**Problem requirements:**
Using the records below, repeat exactly the lines from the one holding "ATOM 247 O O" through the one holding "ATOM 259 N N", both ends included, and no others.

═════ Data records

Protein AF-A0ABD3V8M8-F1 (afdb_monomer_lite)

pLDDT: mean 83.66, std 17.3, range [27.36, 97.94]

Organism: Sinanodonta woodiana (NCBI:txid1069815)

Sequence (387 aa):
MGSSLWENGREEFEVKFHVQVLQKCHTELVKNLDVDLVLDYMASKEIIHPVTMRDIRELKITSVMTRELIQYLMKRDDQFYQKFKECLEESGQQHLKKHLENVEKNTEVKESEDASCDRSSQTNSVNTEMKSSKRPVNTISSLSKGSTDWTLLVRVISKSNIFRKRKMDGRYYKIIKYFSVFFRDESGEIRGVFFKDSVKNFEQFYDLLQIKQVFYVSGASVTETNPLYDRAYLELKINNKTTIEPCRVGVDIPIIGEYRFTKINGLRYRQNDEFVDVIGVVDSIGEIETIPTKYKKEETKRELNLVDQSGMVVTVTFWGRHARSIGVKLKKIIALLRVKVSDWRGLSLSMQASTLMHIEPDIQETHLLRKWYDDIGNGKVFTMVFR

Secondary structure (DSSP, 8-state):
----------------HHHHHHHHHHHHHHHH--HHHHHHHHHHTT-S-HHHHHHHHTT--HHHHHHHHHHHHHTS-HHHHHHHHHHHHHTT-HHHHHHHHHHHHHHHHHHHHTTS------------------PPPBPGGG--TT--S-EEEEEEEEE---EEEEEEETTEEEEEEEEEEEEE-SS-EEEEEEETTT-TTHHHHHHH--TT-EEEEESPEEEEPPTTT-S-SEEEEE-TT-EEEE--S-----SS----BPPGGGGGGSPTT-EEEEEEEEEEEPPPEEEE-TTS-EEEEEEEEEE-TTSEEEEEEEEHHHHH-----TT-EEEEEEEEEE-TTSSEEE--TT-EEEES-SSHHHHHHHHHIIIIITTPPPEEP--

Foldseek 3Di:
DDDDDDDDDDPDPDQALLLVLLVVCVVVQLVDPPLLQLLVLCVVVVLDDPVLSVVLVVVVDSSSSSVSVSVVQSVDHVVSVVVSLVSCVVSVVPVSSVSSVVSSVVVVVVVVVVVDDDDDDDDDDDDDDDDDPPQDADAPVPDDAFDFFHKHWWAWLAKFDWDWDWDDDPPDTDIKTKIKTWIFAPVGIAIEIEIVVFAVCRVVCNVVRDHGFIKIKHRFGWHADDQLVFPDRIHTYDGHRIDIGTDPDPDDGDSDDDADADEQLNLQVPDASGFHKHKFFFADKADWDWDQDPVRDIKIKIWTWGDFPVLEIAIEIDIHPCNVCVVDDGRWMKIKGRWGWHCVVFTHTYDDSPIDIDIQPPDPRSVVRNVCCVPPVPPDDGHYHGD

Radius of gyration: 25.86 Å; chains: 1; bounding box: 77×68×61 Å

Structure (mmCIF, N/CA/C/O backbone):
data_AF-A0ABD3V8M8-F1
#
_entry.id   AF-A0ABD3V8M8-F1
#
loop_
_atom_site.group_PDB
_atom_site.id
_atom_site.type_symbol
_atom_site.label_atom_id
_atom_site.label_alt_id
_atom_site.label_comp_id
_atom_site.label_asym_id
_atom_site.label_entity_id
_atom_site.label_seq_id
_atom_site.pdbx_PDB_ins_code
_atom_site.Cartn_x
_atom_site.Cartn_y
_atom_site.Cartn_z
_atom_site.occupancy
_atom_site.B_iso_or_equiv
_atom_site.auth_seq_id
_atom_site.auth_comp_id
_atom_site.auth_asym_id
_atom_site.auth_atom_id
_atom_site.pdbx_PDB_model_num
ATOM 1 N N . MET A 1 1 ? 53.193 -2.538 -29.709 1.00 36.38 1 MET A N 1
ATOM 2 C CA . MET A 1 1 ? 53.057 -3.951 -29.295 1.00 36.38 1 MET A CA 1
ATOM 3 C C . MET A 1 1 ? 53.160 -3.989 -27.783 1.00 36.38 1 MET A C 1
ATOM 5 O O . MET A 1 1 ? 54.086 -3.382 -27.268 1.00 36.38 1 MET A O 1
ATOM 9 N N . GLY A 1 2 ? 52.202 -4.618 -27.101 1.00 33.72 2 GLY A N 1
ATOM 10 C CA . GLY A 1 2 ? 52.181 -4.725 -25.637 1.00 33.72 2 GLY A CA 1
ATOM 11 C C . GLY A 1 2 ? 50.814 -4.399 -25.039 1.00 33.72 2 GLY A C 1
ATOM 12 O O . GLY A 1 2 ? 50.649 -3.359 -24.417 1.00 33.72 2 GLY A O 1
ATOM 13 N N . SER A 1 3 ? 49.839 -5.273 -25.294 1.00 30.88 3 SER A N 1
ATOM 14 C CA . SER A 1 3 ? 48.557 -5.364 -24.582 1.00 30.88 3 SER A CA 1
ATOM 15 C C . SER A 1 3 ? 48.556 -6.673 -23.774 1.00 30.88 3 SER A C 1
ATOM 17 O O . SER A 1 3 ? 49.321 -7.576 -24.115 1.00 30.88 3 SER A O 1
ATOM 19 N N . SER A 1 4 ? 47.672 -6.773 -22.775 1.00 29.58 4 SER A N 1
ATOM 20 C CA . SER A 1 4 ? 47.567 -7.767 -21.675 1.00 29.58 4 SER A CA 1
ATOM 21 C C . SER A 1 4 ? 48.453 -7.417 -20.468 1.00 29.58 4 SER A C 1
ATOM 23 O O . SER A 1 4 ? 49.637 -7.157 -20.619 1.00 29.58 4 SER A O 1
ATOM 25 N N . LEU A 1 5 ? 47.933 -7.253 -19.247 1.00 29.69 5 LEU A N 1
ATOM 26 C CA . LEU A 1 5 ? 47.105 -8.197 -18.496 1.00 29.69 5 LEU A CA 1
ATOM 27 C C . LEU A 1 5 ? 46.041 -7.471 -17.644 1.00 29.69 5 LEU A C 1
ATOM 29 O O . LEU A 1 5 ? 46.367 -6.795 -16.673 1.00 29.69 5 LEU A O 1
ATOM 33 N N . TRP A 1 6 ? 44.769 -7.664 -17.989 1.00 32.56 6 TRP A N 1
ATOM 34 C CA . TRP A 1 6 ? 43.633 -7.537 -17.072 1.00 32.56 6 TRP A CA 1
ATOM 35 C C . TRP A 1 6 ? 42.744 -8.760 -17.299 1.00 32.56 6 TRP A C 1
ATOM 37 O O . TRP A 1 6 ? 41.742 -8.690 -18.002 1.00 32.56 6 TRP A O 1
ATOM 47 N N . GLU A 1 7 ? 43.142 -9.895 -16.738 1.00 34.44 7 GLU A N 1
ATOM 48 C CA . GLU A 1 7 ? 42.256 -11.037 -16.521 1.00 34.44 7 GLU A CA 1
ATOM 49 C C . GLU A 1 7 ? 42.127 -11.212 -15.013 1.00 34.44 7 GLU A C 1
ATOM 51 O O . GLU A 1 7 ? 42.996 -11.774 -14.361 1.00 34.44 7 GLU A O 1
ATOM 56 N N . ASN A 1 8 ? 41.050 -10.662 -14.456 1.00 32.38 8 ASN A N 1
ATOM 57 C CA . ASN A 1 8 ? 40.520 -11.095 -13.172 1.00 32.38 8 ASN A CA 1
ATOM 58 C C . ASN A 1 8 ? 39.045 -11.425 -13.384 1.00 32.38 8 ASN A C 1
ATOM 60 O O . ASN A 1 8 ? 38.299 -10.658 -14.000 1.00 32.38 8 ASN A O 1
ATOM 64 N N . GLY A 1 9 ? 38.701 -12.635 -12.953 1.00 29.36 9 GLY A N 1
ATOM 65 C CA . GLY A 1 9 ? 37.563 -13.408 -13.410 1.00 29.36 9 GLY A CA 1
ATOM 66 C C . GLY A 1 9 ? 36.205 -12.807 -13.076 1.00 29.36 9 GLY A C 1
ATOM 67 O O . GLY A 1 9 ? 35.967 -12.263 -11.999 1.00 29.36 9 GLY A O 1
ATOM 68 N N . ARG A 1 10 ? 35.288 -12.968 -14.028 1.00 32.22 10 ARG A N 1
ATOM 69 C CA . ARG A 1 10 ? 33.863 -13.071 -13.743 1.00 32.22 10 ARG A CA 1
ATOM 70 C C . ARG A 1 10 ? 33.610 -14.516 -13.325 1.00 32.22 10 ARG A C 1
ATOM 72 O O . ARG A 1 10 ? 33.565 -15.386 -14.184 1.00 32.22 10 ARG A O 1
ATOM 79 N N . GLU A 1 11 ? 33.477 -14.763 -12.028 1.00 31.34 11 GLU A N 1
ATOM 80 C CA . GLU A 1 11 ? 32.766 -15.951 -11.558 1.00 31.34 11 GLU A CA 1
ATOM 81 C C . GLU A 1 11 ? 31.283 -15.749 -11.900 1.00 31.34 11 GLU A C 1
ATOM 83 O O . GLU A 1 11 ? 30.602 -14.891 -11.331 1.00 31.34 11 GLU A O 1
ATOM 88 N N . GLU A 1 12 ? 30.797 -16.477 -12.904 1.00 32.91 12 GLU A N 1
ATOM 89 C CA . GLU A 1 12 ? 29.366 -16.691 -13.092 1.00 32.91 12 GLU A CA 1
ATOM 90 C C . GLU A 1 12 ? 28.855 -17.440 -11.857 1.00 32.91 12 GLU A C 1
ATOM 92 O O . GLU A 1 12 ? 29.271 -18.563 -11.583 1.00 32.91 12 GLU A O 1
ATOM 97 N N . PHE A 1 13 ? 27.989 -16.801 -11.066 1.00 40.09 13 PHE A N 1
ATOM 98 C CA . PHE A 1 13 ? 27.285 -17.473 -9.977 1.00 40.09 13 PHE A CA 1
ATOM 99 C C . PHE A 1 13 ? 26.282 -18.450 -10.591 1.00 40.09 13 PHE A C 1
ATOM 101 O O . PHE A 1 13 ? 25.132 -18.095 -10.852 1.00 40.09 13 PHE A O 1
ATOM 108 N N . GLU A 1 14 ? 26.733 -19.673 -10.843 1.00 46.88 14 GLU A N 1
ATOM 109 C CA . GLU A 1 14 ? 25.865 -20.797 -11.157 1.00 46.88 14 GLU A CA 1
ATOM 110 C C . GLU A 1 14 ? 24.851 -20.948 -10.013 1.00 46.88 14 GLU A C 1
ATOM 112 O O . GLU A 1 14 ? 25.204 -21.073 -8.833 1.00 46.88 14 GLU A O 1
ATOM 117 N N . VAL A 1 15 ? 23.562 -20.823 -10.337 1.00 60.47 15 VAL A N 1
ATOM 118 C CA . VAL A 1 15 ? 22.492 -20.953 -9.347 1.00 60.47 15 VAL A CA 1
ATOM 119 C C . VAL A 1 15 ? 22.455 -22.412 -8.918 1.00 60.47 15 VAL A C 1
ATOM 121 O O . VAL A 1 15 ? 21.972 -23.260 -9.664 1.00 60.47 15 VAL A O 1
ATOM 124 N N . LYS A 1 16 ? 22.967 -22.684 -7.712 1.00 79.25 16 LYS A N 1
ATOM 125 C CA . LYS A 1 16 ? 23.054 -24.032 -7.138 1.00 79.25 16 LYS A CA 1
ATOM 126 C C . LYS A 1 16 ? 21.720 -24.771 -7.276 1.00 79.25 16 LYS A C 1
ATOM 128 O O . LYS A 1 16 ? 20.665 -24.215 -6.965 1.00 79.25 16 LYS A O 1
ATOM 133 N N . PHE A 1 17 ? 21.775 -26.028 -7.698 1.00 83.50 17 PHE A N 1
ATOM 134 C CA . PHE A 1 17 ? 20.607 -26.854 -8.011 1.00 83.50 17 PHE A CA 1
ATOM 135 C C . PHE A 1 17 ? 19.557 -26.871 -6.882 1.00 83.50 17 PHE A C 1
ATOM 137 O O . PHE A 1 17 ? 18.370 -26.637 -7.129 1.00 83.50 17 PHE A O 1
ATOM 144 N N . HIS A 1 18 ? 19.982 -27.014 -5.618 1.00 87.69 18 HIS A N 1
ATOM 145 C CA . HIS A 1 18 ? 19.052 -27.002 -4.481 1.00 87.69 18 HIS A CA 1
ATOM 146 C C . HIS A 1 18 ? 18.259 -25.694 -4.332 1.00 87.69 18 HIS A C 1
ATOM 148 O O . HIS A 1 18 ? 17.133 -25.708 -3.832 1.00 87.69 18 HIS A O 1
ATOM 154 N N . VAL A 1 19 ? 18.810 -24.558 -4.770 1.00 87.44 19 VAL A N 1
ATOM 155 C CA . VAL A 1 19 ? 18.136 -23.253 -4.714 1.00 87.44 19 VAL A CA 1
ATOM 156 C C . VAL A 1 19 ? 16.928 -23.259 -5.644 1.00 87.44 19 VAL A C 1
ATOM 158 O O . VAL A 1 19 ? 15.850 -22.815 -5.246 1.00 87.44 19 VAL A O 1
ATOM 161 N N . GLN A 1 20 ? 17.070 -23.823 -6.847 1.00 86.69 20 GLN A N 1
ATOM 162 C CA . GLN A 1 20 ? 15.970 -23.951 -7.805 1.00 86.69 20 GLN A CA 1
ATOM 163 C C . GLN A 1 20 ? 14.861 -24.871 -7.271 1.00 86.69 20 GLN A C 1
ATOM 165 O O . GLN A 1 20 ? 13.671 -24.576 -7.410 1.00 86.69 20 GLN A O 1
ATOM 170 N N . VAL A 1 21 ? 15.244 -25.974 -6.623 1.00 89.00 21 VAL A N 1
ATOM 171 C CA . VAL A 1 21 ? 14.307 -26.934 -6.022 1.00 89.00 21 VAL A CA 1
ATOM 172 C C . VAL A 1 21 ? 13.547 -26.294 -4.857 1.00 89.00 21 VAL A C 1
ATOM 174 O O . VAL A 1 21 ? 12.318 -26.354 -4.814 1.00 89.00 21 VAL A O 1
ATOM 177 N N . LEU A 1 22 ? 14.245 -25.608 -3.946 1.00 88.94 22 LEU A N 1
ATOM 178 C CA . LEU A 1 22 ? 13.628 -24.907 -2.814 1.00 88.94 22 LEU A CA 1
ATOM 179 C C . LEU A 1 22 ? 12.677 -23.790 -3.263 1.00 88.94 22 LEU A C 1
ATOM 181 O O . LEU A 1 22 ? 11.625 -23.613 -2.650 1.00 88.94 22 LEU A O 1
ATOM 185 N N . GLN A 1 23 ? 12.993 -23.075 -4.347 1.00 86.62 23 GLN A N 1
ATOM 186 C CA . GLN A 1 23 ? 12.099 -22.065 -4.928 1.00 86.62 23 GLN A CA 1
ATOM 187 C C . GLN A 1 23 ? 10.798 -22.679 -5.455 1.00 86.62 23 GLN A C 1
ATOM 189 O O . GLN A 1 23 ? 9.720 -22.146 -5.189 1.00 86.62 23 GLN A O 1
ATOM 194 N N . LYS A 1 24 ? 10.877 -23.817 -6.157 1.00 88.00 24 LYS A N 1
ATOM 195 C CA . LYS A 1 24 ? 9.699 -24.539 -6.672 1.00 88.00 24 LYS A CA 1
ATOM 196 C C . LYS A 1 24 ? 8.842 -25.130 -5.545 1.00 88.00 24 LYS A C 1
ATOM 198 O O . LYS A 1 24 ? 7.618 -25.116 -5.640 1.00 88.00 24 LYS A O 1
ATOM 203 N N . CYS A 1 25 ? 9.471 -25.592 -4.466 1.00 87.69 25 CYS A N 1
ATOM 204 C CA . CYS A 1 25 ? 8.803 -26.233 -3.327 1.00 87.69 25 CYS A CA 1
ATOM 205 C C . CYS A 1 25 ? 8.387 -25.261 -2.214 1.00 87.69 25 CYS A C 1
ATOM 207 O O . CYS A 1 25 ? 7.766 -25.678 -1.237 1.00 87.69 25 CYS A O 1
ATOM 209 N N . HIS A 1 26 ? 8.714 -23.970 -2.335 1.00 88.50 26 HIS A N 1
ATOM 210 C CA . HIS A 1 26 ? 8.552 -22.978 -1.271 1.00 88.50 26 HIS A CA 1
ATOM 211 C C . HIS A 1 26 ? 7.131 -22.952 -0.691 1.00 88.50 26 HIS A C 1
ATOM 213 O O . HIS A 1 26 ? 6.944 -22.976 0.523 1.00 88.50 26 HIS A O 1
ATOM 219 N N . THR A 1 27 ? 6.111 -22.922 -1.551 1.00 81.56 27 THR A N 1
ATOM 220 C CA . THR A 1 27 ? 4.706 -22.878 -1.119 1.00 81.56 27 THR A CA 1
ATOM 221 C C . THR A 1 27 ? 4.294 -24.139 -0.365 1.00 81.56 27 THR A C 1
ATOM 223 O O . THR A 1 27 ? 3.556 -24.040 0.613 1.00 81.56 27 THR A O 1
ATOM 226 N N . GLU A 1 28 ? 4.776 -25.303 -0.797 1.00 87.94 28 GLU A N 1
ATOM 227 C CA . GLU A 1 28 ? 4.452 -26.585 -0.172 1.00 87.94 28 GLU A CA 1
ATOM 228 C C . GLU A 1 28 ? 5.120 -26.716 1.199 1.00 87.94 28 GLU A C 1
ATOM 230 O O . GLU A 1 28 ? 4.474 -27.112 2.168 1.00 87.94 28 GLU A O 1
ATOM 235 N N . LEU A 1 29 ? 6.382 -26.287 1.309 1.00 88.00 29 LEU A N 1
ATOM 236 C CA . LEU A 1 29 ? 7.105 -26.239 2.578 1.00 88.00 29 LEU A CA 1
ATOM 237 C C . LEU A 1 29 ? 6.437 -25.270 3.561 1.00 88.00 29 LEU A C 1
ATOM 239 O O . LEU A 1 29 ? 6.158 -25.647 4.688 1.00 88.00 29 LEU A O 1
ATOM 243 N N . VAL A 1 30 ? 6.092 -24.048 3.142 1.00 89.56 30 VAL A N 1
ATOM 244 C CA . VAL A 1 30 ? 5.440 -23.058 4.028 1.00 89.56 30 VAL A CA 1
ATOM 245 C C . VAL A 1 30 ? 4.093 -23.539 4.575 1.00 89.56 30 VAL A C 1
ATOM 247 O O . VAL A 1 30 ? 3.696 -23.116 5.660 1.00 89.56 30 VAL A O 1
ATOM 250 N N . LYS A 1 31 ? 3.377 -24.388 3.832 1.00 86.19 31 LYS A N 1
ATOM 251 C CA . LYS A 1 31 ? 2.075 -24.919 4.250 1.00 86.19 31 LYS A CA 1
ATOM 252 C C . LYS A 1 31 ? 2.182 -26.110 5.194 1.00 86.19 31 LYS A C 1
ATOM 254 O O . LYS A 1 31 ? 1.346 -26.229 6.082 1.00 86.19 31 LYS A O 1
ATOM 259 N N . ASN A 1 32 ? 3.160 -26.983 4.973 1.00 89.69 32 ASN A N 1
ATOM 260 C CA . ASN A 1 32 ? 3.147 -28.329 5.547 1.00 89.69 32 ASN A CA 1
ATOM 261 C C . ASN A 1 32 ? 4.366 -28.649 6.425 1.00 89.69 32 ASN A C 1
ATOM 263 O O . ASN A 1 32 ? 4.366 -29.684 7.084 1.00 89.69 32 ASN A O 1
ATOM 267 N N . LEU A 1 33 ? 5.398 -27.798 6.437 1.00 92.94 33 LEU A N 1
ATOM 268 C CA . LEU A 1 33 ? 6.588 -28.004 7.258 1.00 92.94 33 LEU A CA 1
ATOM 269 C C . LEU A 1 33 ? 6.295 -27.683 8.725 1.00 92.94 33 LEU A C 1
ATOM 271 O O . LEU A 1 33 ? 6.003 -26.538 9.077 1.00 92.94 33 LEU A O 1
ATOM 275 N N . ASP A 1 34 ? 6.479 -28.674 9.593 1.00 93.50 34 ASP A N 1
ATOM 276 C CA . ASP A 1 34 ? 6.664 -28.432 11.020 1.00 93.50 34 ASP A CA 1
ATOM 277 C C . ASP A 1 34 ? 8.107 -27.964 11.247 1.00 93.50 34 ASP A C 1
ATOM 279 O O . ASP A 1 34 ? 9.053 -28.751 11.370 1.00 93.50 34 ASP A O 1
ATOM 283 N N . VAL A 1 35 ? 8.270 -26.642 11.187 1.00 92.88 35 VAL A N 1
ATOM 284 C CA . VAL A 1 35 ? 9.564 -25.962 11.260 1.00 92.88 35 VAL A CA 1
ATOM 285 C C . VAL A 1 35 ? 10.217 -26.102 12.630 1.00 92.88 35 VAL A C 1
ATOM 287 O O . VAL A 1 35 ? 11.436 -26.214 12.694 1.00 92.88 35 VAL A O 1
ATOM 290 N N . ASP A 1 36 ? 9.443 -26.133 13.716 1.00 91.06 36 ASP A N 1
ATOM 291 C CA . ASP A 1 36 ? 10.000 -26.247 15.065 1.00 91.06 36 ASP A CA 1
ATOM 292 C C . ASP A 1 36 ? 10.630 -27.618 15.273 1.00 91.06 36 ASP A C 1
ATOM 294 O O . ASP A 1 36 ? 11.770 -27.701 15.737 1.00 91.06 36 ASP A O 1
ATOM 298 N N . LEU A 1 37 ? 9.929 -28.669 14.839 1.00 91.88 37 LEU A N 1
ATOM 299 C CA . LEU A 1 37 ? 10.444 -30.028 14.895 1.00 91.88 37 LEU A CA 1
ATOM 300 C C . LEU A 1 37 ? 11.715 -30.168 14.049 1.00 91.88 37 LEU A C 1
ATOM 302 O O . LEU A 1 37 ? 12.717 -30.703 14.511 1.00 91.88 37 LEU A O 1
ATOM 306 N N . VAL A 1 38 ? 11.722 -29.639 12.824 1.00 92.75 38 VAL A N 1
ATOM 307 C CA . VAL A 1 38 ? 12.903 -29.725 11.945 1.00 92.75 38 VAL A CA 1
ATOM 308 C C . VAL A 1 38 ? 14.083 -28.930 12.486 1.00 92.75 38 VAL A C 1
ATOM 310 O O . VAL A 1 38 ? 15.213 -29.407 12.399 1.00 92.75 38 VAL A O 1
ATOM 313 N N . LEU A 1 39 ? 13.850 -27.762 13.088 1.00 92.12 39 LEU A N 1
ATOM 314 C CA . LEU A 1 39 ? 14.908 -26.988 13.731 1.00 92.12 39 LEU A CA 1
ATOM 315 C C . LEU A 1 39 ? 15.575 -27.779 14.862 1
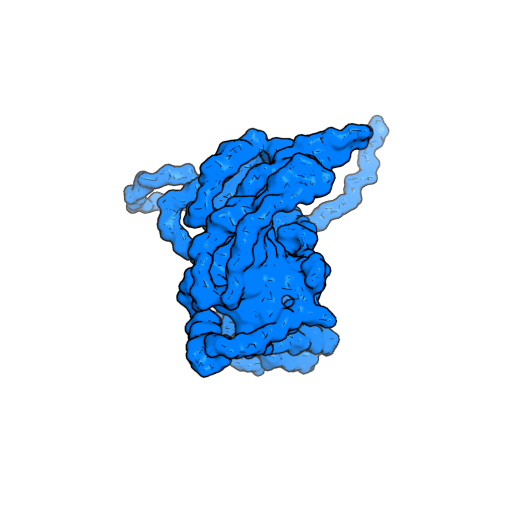.00 92.12 39 LEU A C 1
ATOM 317 O O . LEU A 1 39 ? 16.803 -27.773 14.933 1.00 92.12 39 LEU A O 1
ATOM 321 N N . ASP A 1 40 ? 14.811 -28.495 15.694 1.00 90.75 40 ASP A N 1
ATOM 322 C CA . ASP A 1 40 ? 15.369 -29.321 16.776 1.00 90.75 40 ASP A CA 1
ATOM 323 C C . ASP A 1 40 ? 16.269 -30.447 16.245 1.00 90.75 40 ASP A C 1
ATOM 325 O O . ASP A 1 40 ? 17.369 -30.654 16.762 1.00 90.75 40 ASP A O 1
ATOM 329 N N . TYR A 1 41 ? 15.867 -31.116 15.159 1.00 91.06 41 TYR A N 1
ATOM 330 C CA . TYR A 1 41 ? 16.704 -32.125 14.495 1.00 91.06 41 TYR A CA 1
ATOM 331 C C . TYR A 1 41 ? 17.927 -31.519 13.794 1.00 91.06 41 TYR A C 1
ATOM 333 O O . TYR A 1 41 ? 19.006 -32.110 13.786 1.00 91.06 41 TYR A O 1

══════════

**Reply to the task:**
ATOM 247 O O . VAL A 1 30 ? 3.696 -23.116 5.660 1.00 89.56 30 VAL A O 1
ATOM 250 N N . LYS A 1 31 ? 3.377 -24.388 3.832 1.00 86.19 31 LYS A N 1
ATOM 251 C CA . LYS A 1 31 ? 2.075 -24.919 4.250 1.00 86.19 31 LYS A CA 1
ATOM 252 C C . LYS A 1 31 ? 2.182 -26.110 5.194 1.00 86.19 31 LYS A C 1
ATOM 254 O O . LYS A 1 31 ? 1.346 -26.229 6.082 1.00 86.19 31 LYS A O 1
ATOM 259 N N . ASN A 1 32 ? 3.160 -26.983 4.973 1.00 89.69 32 ASN A N 1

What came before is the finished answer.